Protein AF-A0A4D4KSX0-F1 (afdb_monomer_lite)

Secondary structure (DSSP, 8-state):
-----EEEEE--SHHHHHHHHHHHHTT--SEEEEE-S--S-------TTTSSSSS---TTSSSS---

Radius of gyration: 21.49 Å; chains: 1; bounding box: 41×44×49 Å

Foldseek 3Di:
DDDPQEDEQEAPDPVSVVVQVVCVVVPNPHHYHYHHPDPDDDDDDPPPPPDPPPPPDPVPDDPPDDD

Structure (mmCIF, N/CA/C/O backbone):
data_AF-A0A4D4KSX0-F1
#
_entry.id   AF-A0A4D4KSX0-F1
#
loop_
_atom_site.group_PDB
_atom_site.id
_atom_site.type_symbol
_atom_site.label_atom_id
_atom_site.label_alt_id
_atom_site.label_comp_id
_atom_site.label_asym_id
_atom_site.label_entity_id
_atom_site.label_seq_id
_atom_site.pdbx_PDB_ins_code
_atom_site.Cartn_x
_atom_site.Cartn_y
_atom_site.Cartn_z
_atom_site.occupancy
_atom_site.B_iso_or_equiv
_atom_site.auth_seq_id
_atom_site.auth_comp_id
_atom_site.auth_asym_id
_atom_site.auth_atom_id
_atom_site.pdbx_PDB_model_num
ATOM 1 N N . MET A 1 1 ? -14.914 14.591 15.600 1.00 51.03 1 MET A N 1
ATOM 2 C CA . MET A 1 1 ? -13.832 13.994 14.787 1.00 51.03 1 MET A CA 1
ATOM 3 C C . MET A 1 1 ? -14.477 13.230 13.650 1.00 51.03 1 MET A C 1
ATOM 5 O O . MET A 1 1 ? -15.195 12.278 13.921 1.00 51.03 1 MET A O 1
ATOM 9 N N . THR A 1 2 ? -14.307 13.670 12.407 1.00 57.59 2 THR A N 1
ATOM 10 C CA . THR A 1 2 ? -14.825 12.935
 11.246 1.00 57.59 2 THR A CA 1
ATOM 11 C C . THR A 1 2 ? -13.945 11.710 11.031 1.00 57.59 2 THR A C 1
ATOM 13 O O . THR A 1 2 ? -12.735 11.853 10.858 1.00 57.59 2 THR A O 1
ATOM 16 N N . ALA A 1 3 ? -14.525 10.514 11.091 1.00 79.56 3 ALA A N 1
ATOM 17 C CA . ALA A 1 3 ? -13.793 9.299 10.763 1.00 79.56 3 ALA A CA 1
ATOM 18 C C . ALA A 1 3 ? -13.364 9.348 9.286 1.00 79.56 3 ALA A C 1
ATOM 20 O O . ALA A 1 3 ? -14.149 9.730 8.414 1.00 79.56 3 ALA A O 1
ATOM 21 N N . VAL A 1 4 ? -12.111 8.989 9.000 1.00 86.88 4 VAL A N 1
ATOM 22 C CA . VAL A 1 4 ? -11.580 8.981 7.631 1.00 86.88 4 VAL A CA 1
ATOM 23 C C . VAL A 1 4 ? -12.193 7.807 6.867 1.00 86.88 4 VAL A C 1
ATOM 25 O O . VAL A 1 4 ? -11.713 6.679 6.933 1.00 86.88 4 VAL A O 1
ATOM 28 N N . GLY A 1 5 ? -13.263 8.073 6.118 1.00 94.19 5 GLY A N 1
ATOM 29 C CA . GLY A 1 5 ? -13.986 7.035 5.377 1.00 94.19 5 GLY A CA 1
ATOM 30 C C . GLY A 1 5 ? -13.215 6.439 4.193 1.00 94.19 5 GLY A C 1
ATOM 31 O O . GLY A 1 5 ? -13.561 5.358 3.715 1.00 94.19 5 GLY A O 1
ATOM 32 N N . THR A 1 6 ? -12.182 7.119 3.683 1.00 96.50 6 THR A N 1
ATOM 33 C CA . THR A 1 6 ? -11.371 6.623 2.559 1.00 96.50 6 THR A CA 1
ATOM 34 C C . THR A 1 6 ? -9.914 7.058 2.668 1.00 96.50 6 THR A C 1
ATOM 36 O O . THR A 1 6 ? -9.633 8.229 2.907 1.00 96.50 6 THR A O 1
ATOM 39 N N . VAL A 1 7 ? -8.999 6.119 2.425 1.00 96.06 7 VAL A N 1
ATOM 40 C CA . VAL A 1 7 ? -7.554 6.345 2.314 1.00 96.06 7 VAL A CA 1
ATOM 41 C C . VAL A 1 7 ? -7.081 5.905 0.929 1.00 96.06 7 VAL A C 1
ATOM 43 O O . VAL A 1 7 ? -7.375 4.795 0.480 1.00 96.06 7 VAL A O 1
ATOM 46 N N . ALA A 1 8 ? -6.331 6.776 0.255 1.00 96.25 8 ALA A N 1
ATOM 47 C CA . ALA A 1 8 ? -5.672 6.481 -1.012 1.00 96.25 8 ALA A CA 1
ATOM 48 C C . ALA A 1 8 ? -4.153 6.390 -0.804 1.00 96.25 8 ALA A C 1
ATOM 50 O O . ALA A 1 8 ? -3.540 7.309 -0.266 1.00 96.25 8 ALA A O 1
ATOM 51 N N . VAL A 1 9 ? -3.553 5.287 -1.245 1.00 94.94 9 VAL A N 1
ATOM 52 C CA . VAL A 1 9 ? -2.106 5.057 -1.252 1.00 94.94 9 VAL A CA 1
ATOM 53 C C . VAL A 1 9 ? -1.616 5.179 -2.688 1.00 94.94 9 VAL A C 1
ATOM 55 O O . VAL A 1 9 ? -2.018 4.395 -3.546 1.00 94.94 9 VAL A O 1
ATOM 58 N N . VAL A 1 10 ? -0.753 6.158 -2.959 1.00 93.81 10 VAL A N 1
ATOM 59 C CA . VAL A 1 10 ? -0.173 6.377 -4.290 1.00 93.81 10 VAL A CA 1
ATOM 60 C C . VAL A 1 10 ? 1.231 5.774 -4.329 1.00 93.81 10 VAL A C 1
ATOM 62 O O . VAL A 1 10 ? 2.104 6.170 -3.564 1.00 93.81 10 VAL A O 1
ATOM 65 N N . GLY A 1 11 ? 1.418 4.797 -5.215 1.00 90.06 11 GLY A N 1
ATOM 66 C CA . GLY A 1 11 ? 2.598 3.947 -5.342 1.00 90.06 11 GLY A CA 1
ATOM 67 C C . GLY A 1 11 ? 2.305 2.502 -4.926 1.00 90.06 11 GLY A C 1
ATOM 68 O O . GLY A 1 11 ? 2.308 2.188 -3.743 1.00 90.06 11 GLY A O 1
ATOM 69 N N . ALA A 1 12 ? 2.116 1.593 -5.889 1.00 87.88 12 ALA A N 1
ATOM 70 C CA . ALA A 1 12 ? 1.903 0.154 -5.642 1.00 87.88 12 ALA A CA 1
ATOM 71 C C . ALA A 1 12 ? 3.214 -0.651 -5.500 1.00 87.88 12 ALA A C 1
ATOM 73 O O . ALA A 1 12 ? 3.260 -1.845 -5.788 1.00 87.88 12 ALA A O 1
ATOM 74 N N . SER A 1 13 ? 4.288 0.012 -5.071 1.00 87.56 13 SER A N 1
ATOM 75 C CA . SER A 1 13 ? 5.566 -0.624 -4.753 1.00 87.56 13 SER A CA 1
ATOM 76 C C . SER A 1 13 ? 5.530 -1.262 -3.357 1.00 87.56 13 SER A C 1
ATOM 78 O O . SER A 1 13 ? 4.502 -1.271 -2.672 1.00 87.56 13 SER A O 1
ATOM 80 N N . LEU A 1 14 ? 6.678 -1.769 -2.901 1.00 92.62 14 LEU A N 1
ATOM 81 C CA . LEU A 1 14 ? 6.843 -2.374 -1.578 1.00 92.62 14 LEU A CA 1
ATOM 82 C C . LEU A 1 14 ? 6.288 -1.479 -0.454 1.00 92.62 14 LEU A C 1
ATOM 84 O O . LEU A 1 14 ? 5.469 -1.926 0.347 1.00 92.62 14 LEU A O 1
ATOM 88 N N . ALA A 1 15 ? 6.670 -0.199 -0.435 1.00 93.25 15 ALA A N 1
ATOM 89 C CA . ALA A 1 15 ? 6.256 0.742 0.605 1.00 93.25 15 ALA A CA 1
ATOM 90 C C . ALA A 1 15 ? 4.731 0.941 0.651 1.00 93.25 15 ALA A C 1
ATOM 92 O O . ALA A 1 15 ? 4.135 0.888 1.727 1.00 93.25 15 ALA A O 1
------------------------------------
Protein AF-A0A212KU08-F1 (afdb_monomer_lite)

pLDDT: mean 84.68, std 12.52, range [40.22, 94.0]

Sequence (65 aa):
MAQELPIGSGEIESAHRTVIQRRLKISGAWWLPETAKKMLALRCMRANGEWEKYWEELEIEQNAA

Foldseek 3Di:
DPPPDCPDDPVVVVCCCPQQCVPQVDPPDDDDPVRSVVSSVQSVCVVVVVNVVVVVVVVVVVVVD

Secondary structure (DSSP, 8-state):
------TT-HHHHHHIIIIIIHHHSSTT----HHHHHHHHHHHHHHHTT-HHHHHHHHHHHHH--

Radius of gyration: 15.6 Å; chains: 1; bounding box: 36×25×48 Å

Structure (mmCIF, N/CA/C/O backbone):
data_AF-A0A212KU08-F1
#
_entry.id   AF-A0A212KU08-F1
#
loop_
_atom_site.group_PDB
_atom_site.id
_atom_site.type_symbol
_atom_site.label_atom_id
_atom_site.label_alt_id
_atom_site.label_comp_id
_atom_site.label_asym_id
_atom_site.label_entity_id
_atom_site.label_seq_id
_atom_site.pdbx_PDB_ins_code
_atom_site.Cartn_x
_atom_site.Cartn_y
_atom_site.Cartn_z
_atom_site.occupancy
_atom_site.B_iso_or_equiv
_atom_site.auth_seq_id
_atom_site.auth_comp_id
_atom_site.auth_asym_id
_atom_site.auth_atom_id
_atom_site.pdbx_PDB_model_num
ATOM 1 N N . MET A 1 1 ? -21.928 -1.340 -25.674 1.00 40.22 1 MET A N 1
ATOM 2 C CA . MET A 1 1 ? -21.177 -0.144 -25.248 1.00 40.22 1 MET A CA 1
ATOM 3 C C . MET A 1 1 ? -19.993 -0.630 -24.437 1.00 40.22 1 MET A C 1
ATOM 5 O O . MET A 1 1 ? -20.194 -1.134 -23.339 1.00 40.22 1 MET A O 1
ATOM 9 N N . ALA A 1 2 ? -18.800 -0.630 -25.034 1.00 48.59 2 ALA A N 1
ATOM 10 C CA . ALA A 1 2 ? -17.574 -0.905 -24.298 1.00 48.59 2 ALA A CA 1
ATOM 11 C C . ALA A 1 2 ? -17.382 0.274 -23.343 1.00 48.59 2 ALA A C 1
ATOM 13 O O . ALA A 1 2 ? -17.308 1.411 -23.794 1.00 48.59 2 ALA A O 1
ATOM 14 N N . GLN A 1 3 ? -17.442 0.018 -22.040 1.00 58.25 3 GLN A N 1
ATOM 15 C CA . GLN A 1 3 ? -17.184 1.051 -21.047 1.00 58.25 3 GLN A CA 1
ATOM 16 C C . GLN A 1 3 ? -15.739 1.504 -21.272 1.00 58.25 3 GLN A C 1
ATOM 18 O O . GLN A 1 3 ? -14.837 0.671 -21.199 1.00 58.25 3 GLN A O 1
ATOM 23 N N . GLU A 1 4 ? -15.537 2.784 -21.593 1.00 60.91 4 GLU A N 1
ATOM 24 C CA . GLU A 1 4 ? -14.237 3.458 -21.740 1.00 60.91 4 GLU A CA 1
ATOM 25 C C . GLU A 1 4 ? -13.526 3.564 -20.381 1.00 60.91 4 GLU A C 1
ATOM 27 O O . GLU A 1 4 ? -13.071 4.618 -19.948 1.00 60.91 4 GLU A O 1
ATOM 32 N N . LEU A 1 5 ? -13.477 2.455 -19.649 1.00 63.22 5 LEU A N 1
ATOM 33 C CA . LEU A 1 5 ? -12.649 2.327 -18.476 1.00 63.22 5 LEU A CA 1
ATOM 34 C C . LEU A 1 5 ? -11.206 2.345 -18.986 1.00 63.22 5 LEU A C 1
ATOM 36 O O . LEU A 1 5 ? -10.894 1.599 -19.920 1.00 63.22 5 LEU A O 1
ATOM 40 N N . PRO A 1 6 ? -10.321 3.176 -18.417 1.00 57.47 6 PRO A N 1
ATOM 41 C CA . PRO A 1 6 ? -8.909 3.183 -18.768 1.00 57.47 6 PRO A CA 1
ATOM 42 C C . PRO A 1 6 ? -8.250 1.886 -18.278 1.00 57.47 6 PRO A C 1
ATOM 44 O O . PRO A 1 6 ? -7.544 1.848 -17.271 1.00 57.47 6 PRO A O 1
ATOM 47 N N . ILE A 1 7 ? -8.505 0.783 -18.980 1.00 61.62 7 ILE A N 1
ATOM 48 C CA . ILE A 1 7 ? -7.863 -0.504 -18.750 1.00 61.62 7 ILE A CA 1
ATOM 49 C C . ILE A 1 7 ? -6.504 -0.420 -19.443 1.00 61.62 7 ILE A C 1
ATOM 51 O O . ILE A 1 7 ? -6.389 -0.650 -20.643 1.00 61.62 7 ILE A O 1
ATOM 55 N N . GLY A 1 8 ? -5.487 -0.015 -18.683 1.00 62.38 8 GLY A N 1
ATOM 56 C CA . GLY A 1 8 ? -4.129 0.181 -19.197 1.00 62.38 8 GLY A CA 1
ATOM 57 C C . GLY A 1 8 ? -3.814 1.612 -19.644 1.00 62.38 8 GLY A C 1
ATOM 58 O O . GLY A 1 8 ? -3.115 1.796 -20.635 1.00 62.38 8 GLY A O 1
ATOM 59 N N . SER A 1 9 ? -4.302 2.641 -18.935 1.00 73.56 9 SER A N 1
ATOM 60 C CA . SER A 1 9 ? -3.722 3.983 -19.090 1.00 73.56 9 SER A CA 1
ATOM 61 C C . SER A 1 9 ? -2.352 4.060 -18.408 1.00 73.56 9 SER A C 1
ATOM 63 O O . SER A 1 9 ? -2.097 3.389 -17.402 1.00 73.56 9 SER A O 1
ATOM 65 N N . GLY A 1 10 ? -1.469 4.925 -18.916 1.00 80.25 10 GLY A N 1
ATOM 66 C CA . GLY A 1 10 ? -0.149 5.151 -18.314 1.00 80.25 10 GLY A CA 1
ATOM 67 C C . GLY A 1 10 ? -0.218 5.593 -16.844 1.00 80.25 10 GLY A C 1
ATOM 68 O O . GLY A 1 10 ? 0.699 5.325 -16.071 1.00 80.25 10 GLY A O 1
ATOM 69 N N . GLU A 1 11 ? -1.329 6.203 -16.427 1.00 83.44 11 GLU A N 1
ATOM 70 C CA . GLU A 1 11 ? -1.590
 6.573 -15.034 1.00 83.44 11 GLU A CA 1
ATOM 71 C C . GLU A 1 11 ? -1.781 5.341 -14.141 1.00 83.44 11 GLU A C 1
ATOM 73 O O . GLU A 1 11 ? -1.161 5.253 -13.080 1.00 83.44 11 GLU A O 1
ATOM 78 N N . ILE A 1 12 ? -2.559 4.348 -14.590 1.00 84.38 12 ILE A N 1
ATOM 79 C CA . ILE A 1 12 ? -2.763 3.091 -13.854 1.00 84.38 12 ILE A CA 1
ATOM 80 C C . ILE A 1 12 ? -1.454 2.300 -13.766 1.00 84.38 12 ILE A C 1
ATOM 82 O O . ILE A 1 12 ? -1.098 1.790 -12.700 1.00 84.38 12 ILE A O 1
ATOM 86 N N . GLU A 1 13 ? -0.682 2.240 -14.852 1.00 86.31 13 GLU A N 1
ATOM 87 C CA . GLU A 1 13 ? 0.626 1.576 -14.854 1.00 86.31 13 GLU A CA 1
------------------------------------
Your task is to restate, word for word, only those lines above that fall between the line holding "ATOM 39 N N" and the line holding "ATOM 46 N N", inclusive.

ATOM 39 N N . VAL A 1 7 ? -8.999 6.119 2.425 1.00 96.06 7 VAL A N 1
ATOM 40 C CA . VAL A 1 7 ? -7.554 6.345 2.314 1.00 96.06 7 VAL A CA 1
ATOM 41 C C . VAL A 1 7 ? -7.081 5.905 0.929 1.00 96.06 7 VAL A C 1
ATOM 43 O O . VAL A 1 7 ? -7.375 4.795 0.480 1.00 96.06 7 VAL A O 1
ATOM 46 N N . ALA A 1 8 ? -6.331 6.776 0.255 1.00 96.25 8 ALA A N 1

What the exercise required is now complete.